Wpis z mikrobloga

#papugi #ornitologia #ptaki #zwierzeta #pomocy

Mieszkam na południu Polski, nieopodal Krakowa. Wczoraj brat usłyszał, że w na poddaszu #!$%@? się jakiś szajs, więc poszedł sprawdzić co to za ptaszyska robią inbe. Okazało się, że był tam jeden szwagier i to nie byle jaki, bo papuga - pic rel xD

Złapał skubańca i wstawił do starej klatki dla kanarków. Klatke zostawił w moim pokoju, a sam poszedł zajmować się swoimi sprawami. Po kilku godzinach gdy wrócił do pokoju zobaczyć jak tam to ptaszysko sobie żyje, zauważył że po pokoju #!$%@?ła druga papuga (musiała wlecieć przez otwarte okno). Tę papugę też złapał i wstawił do klatki. Tym sposobem 2 dni temu nie miałem papug, teraz już mam dwie xD

Pytanie. Co to za gatunek? Podejrzewam, że to Świergotki, ale pewny nie jestem.
Są dwa. Wnioskuje, że to para, bo to zwierzęta stadne - zwłaszcza, że druga papuga przyleciała do tej pierwszej.
Kolorowy to samiec, ten żółto-brązowy to samiczka.

Co z nimi zrobić? Wypuścić, zostawić?
Ja się nimi cały czas opiekować nie będę bo nie mieszkam tutaj na stałe, ale rodzice się zadeklarowali.
Tatełe już kombinuje jaką klatkę im zrobić, bo ta dla kanarków jest zdecydowanie za mała.

Jakieś pro-tipy dla nowego posiadacza papug? Błagam cokolwiek. Albo chociaż potwierdzenie czy to Świergotki.
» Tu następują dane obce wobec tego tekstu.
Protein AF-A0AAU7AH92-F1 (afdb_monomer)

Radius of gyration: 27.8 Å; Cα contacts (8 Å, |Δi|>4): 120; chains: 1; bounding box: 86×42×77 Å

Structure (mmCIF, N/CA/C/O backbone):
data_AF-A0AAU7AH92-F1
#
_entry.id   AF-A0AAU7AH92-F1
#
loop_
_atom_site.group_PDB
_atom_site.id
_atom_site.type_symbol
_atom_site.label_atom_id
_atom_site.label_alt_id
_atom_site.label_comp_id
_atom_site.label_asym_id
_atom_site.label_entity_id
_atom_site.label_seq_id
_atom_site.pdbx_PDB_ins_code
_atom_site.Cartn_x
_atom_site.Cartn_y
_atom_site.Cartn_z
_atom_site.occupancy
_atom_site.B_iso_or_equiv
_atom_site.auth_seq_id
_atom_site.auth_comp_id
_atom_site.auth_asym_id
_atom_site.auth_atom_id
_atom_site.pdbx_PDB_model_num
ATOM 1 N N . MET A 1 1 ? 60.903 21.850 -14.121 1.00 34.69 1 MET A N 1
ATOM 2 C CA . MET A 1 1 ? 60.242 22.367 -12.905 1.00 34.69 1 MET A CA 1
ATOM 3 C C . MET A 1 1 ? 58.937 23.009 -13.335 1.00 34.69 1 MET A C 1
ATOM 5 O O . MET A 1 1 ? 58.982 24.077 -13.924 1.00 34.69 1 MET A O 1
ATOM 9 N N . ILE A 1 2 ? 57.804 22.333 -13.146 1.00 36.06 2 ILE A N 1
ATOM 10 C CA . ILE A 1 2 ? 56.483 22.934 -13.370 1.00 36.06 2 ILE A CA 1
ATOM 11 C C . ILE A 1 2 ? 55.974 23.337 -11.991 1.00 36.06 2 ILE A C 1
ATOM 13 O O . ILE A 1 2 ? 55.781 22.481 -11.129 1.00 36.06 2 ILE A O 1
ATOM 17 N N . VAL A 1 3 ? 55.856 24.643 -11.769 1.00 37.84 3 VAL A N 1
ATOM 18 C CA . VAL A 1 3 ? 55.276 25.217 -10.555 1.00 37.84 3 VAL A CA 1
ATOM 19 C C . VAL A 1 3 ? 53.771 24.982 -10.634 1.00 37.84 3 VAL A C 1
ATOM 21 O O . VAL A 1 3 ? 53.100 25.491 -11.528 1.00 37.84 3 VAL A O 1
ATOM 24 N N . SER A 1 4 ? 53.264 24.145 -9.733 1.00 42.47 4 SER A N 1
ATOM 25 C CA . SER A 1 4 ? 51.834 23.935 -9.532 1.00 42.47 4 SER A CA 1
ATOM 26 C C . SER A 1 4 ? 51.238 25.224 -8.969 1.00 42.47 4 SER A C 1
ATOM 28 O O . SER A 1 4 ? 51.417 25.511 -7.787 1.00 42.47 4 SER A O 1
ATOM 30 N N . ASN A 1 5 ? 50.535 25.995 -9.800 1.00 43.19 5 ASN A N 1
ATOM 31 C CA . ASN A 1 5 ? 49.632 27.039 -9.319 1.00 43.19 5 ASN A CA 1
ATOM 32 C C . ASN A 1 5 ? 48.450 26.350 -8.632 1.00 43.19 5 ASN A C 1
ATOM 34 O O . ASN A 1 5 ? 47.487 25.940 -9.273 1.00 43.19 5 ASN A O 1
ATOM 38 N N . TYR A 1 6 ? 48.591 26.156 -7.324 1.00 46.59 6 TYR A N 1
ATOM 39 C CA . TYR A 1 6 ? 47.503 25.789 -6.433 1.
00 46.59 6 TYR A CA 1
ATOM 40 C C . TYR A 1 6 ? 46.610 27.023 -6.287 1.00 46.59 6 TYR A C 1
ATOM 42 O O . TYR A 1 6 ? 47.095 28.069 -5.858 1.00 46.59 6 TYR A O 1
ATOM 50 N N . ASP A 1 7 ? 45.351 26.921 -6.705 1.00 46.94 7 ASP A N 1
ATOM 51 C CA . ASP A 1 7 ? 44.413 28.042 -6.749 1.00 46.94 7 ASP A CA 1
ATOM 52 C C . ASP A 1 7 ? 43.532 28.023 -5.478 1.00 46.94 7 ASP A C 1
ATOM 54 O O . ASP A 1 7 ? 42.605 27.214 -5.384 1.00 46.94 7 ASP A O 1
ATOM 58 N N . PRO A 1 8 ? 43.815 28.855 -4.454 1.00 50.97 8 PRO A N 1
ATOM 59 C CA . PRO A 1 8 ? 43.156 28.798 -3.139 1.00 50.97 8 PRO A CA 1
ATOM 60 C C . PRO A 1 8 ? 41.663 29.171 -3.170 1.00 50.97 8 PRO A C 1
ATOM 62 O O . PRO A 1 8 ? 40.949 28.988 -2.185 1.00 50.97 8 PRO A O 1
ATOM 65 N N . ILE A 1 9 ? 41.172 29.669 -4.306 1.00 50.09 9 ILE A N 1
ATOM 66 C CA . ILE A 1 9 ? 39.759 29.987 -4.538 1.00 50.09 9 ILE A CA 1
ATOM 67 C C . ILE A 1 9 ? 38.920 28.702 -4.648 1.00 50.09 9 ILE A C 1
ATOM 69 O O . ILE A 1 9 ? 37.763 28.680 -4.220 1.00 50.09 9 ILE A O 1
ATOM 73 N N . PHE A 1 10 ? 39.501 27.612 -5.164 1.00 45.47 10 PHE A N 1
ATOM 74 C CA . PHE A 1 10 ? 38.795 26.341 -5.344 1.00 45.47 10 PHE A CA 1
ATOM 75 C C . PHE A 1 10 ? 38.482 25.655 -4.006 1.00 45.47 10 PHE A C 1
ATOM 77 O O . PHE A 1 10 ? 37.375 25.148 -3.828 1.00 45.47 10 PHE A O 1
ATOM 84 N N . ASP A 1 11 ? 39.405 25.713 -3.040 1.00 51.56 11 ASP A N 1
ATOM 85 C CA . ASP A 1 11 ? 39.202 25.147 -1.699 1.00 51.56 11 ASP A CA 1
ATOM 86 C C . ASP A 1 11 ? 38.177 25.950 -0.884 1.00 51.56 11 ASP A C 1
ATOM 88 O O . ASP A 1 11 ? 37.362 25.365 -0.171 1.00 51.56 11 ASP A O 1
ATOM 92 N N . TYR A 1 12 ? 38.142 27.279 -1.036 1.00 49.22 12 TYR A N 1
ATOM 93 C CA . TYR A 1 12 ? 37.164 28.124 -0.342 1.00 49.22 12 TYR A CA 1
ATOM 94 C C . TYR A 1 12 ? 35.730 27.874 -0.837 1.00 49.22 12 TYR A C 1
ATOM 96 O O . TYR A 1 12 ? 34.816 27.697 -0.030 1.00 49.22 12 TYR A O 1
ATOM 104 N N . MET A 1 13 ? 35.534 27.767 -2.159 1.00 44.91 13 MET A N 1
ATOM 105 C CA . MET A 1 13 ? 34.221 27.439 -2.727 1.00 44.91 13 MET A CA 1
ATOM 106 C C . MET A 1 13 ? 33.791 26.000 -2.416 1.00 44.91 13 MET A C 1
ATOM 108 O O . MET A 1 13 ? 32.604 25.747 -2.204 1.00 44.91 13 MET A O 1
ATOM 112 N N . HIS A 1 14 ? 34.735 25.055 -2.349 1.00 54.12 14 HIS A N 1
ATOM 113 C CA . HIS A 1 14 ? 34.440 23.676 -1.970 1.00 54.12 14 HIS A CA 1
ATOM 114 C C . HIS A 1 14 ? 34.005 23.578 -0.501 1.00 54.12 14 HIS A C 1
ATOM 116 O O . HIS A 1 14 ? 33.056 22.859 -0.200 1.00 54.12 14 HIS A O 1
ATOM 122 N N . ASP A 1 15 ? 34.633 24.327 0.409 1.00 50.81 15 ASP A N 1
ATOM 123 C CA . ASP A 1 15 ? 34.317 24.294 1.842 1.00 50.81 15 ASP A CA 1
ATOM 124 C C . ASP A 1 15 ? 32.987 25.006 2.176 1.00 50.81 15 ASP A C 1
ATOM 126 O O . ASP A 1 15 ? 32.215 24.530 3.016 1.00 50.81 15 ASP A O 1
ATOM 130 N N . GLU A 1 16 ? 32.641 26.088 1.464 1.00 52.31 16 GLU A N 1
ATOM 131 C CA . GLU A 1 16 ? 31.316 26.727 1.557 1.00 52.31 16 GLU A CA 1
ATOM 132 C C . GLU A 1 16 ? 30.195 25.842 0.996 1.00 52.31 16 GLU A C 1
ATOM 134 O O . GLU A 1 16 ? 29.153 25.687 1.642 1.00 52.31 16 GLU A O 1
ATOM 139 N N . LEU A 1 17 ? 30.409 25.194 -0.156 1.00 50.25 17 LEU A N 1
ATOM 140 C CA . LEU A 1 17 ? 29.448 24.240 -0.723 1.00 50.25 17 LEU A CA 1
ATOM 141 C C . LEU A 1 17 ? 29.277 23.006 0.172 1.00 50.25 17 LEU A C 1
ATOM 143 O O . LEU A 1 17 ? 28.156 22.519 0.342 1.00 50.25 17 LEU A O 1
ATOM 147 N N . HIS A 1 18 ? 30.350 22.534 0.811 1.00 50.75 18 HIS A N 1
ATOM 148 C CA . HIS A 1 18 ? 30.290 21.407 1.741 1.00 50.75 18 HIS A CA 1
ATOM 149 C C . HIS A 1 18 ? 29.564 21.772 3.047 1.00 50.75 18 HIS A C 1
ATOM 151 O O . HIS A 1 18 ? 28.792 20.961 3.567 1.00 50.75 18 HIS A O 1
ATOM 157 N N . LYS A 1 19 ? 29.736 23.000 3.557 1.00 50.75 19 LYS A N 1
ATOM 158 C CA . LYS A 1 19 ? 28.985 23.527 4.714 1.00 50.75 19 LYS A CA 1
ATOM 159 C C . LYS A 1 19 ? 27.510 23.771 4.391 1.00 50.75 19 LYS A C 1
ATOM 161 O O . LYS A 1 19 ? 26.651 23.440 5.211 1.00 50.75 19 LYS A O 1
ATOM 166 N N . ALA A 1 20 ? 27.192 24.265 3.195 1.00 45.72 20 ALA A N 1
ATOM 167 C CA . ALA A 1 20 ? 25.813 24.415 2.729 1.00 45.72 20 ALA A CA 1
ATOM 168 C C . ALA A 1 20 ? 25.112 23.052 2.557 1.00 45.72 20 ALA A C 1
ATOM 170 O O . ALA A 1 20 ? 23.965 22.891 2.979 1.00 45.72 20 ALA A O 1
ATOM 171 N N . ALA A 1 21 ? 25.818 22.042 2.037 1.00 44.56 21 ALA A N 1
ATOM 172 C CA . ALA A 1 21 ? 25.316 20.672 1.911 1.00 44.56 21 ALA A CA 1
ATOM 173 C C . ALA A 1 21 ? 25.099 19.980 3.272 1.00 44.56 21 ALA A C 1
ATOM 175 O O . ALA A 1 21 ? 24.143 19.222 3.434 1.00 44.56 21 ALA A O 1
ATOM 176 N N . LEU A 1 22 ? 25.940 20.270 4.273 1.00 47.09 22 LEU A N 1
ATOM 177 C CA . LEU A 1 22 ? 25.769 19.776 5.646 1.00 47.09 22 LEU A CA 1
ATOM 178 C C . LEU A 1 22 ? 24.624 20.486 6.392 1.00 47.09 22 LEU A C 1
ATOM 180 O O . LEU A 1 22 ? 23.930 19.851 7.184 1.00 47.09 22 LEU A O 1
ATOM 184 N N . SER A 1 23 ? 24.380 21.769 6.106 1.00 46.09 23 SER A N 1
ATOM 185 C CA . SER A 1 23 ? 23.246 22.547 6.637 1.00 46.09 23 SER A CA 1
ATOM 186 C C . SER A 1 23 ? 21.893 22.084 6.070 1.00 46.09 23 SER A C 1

W komentarzach więcej fotek (cholery ciężko wyostrzyć).
Pobierz
źródło: comment_rIXSXegifeUaORubRVW2kvg0vY2YPyCl.jpg
  • 8
@UowcaTroli: Dzięki. W takim razie obie to Swiergotki - bo budowe ciała mają identyczną, różnią się tylko barwami. Bazując na informacjach na necie doszedłem do wniosku, że kolorowy to samiec a żółta to samiczka.

Drą się trochę jak R2-D2.
@M4lutki: Po pierwsze - nie karmić tylko suchym ziarnem. Podawaj warzywa i owoce (listę warzyw i owoców które możesz podawać znajdziesz bez problemu w internecie). Jeżeli nie jesteś w stanie poświęcić im czasu, to zrób jak napisał kolega wyżej, popytaj czy komuś nie uciekły, albo oddaj.
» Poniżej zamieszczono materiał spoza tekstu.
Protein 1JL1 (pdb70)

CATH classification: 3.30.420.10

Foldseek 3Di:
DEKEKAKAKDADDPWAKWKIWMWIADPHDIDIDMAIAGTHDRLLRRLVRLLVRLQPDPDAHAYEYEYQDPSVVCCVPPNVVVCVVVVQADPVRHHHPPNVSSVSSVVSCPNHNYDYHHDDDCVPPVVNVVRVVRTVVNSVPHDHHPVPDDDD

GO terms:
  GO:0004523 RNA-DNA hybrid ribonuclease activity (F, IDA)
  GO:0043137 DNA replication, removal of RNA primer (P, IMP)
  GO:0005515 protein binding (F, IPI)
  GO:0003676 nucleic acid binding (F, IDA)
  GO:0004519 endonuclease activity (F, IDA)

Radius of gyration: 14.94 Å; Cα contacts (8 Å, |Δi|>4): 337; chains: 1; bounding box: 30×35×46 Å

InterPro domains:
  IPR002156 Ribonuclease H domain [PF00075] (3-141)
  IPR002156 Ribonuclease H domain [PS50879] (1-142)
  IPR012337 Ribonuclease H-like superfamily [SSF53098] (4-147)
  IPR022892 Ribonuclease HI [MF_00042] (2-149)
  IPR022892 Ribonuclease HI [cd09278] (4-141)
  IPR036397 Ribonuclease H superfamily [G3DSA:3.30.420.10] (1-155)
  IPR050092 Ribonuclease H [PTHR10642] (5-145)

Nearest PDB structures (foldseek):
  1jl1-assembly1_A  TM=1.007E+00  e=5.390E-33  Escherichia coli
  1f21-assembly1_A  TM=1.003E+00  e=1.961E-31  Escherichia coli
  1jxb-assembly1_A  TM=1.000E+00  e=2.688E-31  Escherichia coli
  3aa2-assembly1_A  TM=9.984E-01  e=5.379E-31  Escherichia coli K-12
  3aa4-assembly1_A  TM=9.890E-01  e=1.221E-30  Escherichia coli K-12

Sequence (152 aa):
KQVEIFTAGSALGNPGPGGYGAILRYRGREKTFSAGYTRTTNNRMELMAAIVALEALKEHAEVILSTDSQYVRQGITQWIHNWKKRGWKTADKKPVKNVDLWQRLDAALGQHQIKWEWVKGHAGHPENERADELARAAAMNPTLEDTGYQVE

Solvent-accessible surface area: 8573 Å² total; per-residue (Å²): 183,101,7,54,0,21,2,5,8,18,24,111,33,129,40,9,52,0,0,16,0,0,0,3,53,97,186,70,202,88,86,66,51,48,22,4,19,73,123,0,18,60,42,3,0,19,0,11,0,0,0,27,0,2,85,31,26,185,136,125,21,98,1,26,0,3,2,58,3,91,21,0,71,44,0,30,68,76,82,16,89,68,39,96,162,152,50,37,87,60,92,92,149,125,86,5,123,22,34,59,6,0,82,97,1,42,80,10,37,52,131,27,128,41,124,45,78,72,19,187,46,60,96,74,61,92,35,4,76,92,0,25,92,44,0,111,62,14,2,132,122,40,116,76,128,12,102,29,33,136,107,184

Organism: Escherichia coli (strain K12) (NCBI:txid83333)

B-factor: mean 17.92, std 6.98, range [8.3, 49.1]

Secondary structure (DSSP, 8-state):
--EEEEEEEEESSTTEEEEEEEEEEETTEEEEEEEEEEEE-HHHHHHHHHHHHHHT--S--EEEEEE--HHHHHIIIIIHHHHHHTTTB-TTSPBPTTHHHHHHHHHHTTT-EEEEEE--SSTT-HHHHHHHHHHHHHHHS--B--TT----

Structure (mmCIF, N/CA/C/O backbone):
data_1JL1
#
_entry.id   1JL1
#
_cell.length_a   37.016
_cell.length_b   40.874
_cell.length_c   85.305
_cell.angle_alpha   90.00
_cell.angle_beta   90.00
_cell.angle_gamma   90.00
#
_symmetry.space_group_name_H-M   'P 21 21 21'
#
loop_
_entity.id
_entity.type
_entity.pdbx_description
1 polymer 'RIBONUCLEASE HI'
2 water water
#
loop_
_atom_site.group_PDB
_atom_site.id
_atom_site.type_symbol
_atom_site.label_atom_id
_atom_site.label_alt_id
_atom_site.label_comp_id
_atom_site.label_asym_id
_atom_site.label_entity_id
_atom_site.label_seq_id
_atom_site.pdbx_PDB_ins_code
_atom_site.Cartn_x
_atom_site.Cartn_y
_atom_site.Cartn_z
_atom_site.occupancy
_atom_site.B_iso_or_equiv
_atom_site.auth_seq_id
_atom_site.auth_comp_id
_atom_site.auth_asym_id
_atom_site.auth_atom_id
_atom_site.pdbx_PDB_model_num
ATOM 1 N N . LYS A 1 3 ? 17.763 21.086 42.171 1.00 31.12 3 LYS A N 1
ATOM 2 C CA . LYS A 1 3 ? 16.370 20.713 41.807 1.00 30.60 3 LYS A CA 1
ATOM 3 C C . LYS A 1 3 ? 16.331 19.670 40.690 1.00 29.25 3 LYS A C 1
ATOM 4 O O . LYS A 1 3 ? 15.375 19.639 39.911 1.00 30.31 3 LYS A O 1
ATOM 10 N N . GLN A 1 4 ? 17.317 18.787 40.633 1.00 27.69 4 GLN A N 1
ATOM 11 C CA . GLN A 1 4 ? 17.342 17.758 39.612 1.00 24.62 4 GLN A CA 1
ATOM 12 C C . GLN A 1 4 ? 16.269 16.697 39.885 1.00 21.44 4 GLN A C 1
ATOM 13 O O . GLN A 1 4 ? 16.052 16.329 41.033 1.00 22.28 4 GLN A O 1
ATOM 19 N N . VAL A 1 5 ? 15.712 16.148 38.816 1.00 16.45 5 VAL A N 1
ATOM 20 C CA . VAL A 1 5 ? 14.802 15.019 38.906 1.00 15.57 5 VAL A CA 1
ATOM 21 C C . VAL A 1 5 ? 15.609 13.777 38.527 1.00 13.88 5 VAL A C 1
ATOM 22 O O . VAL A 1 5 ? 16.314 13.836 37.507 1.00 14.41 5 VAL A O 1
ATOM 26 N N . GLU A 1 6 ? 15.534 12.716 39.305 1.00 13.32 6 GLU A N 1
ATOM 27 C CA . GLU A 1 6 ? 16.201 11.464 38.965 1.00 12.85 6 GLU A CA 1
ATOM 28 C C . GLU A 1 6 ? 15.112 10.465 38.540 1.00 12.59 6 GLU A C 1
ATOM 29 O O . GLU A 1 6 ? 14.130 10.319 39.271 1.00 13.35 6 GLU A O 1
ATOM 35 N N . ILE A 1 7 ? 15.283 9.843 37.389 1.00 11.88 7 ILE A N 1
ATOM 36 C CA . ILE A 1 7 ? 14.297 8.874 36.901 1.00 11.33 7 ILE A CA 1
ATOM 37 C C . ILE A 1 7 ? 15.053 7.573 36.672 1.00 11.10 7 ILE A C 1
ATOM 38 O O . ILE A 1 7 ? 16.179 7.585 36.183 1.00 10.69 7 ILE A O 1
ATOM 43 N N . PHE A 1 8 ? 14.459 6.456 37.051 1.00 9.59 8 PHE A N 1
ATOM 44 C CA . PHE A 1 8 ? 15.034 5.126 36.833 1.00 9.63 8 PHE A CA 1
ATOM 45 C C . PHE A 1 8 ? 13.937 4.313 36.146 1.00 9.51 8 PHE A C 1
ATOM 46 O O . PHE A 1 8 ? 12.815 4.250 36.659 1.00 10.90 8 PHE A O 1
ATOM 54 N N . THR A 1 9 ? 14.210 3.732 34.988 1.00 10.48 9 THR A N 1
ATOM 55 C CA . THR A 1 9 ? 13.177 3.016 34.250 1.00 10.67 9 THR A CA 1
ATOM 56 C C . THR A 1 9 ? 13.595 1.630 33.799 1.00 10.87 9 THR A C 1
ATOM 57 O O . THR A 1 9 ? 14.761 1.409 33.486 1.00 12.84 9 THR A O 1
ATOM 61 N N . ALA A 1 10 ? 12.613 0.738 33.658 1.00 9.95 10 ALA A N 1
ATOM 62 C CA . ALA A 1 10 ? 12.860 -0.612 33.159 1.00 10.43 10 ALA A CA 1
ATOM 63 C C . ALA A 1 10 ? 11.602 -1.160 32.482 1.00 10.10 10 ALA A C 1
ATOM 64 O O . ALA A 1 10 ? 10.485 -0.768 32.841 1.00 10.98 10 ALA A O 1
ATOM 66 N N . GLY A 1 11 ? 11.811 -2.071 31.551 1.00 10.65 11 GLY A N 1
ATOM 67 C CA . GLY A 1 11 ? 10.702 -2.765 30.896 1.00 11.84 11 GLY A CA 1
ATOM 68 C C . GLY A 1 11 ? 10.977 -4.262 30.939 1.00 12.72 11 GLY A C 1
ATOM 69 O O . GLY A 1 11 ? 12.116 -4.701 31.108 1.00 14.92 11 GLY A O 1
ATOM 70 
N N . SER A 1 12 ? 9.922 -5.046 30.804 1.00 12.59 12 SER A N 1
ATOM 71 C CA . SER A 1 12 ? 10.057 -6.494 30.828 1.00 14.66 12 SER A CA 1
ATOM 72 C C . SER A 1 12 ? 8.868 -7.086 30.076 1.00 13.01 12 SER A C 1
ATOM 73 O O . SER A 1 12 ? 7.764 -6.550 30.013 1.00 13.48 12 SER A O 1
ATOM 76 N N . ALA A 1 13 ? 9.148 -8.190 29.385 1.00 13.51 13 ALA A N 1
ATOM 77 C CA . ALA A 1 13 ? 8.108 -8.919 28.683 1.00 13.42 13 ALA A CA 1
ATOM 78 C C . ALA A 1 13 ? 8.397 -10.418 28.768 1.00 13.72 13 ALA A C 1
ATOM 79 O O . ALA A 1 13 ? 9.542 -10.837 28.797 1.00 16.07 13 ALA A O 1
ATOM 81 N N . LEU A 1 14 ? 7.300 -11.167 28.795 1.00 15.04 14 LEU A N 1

I są słodkie ;D Boją się ciebie? Uciekają od ręki?
@thewickerman88: Pytałem czy w pobliżu ktoś ptaków nie zgubił, ale póki co zero odzewu. Do sklepów nie chcę ich oddawać, w ogóle mam problem z oddawaniem zwierząt, bo nie mam pewności do kogo trafią. Tutaj gdzie obecnie się znajdują będą miały świetne warunki - moja rodzina ogólnie ma bzika na punkcie zwierząt, więc tutaj nic złego im się nie stanie.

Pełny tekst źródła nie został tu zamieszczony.